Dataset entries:

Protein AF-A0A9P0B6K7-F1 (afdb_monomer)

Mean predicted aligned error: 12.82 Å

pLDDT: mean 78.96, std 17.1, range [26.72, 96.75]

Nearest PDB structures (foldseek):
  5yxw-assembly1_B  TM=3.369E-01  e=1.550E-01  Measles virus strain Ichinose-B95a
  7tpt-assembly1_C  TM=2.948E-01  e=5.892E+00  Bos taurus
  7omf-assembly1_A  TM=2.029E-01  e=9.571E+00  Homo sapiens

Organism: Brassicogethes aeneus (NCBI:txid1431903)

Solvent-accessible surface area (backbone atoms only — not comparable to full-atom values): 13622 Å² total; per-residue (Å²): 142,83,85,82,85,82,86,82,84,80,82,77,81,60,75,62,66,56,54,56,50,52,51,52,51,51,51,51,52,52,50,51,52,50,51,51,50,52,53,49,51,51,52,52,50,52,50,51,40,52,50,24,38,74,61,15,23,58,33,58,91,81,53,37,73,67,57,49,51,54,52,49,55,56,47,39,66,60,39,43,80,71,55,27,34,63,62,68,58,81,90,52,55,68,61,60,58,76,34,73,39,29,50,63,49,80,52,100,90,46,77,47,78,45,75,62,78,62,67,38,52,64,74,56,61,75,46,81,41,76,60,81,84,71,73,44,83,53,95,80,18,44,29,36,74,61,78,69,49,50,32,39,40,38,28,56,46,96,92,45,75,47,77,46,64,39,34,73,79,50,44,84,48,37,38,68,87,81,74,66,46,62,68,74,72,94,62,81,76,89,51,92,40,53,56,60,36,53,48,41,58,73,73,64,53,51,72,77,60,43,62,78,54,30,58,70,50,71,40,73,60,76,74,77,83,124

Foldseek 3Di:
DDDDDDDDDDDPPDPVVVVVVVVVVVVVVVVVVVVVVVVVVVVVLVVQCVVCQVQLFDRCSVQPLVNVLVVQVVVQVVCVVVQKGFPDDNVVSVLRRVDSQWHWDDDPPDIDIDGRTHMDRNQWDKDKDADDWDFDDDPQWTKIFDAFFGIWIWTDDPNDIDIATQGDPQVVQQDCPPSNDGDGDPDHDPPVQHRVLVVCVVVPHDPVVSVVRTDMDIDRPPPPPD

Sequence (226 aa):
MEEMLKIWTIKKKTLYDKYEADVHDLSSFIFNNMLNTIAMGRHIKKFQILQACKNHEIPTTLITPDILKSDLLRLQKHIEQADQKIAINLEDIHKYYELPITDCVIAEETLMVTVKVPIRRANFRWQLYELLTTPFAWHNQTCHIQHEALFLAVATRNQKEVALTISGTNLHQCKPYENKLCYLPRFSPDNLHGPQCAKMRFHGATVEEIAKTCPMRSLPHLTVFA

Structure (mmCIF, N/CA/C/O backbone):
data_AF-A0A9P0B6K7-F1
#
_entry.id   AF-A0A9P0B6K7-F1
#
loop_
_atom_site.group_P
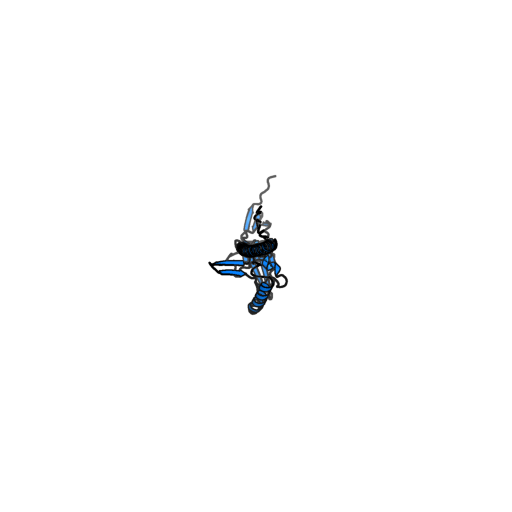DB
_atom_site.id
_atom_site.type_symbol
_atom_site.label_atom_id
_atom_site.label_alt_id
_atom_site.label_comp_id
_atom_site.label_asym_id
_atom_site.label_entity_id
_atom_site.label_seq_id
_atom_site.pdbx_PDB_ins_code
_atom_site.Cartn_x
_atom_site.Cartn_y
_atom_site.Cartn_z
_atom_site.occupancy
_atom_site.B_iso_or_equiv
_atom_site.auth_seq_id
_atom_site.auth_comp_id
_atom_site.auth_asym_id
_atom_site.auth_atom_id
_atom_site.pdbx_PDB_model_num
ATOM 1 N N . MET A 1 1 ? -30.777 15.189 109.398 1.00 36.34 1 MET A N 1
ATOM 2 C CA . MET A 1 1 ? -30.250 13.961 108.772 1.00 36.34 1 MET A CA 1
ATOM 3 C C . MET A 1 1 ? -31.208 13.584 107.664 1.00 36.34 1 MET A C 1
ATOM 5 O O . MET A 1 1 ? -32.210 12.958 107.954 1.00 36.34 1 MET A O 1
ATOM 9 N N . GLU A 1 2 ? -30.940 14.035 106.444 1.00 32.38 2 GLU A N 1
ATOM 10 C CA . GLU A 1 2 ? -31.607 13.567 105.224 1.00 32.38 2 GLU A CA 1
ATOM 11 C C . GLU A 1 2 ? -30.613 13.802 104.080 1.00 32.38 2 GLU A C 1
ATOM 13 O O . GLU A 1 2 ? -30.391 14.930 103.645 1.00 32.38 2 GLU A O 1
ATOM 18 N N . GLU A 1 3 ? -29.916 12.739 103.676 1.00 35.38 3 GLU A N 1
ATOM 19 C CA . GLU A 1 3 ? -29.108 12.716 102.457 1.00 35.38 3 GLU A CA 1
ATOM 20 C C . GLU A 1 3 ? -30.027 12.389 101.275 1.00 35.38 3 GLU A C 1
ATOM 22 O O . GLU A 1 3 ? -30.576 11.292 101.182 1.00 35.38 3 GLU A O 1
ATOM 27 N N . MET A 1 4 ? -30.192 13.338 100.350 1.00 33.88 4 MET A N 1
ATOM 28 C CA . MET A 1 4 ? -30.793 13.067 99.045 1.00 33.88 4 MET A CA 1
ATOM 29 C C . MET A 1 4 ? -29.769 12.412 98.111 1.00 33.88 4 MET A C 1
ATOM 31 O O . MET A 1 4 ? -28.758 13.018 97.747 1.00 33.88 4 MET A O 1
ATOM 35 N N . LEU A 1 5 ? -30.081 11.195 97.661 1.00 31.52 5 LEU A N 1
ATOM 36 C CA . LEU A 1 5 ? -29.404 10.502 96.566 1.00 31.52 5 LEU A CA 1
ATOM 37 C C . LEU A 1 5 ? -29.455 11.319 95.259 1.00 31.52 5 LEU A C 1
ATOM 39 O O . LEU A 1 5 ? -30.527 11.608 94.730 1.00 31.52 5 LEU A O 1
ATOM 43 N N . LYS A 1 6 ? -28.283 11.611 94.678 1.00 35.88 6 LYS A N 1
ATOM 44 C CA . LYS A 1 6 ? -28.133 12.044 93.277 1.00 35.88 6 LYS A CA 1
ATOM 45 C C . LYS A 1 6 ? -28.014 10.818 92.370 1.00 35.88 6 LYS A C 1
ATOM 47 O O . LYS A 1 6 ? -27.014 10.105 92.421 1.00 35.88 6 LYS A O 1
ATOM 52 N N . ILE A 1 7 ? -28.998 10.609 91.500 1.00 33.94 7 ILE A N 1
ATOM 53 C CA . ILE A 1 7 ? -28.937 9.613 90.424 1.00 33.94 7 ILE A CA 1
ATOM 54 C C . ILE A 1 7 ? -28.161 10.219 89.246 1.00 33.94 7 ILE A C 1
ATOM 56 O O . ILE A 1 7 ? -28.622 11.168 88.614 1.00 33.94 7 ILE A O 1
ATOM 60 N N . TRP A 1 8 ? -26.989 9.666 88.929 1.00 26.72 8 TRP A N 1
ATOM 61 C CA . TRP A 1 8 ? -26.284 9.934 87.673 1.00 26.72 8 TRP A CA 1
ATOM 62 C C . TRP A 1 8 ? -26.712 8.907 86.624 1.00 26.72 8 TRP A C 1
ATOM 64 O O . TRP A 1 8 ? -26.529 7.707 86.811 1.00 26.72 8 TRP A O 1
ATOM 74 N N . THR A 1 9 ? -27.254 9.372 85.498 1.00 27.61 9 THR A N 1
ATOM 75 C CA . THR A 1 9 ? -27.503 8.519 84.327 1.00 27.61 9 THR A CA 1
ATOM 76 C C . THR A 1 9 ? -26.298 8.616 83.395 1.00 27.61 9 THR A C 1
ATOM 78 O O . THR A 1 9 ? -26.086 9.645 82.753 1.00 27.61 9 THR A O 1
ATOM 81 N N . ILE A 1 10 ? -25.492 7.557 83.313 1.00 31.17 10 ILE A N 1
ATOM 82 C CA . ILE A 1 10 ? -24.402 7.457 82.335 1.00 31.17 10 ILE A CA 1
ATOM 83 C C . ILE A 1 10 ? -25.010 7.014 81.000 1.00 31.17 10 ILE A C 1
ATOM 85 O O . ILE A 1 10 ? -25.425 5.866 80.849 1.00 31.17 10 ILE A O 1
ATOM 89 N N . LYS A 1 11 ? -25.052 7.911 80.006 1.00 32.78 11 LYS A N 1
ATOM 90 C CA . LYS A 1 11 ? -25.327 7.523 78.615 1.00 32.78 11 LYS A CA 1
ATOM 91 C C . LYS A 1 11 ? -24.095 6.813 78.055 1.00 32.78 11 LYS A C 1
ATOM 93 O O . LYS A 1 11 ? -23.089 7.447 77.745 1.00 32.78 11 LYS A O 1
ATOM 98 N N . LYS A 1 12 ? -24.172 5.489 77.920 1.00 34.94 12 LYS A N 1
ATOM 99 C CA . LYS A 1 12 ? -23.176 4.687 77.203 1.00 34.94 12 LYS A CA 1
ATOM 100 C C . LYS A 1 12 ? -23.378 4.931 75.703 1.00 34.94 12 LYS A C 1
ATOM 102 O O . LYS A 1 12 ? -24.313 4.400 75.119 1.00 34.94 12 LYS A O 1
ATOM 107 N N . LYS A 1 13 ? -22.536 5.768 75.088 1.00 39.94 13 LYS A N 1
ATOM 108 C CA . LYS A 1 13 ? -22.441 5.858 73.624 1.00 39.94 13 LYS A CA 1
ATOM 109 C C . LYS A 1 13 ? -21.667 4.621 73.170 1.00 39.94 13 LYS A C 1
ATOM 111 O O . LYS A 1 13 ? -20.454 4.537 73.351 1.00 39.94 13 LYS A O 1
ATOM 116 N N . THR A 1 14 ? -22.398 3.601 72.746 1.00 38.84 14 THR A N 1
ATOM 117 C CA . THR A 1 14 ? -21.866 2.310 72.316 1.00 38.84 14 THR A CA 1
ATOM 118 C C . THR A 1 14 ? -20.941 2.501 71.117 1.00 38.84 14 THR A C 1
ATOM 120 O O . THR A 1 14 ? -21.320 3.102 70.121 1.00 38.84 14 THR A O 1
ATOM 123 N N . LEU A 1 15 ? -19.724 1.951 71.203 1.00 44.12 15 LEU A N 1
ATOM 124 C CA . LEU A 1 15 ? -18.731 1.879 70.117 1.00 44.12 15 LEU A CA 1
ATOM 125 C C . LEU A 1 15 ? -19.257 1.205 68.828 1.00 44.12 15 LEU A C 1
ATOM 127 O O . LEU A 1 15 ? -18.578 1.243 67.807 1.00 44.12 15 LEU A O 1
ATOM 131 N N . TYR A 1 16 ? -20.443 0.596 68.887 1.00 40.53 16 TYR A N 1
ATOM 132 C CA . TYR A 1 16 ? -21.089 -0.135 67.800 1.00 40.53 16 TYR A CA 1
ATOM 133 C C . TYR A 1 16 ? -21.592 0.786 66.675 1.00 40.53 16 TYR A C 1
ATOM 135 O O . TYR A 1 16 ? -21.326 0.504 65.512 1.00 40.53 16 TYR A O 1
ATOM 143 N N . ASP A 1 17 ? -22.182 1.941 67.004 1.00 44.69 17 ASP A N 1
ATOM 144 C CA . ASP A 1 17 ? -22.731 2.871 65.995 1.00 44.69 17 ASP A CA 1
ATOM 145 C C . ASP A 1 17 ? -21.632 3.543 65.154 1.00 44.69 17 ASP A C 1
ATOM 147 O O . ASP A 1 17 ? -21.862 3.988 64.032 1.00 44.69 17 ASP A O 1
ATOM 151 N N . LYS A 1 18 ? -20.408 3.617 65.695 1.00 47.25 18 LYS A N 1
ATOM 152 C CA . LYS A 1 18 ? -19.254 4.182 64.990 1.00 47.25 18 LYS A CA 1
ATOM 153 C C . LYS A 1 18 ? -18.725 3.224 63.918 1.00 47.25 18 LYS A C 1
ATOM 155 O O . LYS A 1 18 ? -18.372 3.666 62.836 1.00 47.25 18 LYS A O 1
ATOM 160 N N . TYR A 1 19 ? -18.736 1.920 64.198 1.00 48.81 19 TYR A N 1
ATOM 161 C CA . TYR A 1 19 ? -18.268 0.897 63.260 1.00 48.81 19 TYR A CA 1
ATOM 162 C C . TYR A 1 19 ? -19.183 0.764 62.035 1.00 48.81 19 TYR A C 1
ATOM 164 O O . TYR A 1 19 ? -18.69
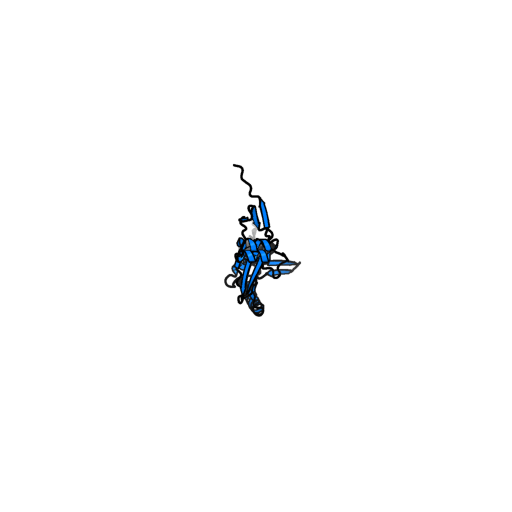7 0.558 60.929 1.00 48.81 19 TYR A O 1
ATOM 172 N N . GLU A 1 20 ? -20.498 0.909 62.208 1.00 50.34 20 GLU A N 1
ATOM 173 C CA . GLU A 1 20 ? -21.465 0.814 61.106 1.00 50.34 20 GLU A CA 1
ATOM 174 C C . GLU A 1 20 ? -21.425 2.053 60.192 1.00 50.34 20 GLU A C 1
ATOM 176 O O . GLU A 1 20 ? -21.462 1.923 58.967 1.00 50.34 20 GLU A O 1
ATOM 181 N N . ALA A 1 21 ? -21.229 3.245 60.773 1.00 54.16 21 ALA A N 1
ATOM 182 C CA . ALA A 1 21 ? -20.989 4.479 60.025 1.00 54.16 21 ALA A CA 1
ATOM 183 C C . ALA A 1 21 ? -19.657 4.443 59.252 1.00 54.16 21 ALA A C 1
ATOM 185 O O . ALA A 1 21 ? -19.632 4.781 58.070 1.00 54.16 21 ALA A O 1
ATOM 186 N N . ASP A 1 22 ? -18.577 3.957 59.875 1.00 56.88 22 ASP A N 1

What the task requires:
Which lines in the data above hold the word "backbone"? Return each of them.

Task output:
Solvent-accessible surface area (backbone atoms only — not comparable to full-atom values): 13622 Å² total; per-residue (Å²): 142,83,85,82,85,82,86,82,84,80,82,77,81,60,75,62,66,56,54,56,50,52,51,52,51,51,51,51,52,52,50,51,52,50,51,51,50,52,53,49,51,51,52,52,50,52,50,51,40,52,50,24,38,74,61,15,23,58,33,58,91,81,53,37,73,67,57,49,51,54,52,49,55,56,47,39,66,60,39,43,80,71,55,27,34,63,62,68,58,81,90,52,55,68,61,60,58,76,34,73,39,29,50,63,49,80,52,100,90,46,77,47,78,45,75,62,78,62,67,38,52,64,74,56,61,75,46,81,41,76,60,81,84,71,73,44,83,53,95,80,18,44,29,36,74,61,78,69,49,50,32,39,40,38,28,56,46,96,92,45,75,47,77,46,64,39,34,73,79,50,44,84,48,37,38,68,87,81,74,66,46,62,68,74,72,94,62,81,76,89,51,92,40,53,56,60,36,53,48,41,58,73,73,64,53,51,72,77,60,43,62,78,54,30,58,70,50,71,40,73,60,76,74,77,83,124
Structure (mmCIF, N/CA/C/O backbone):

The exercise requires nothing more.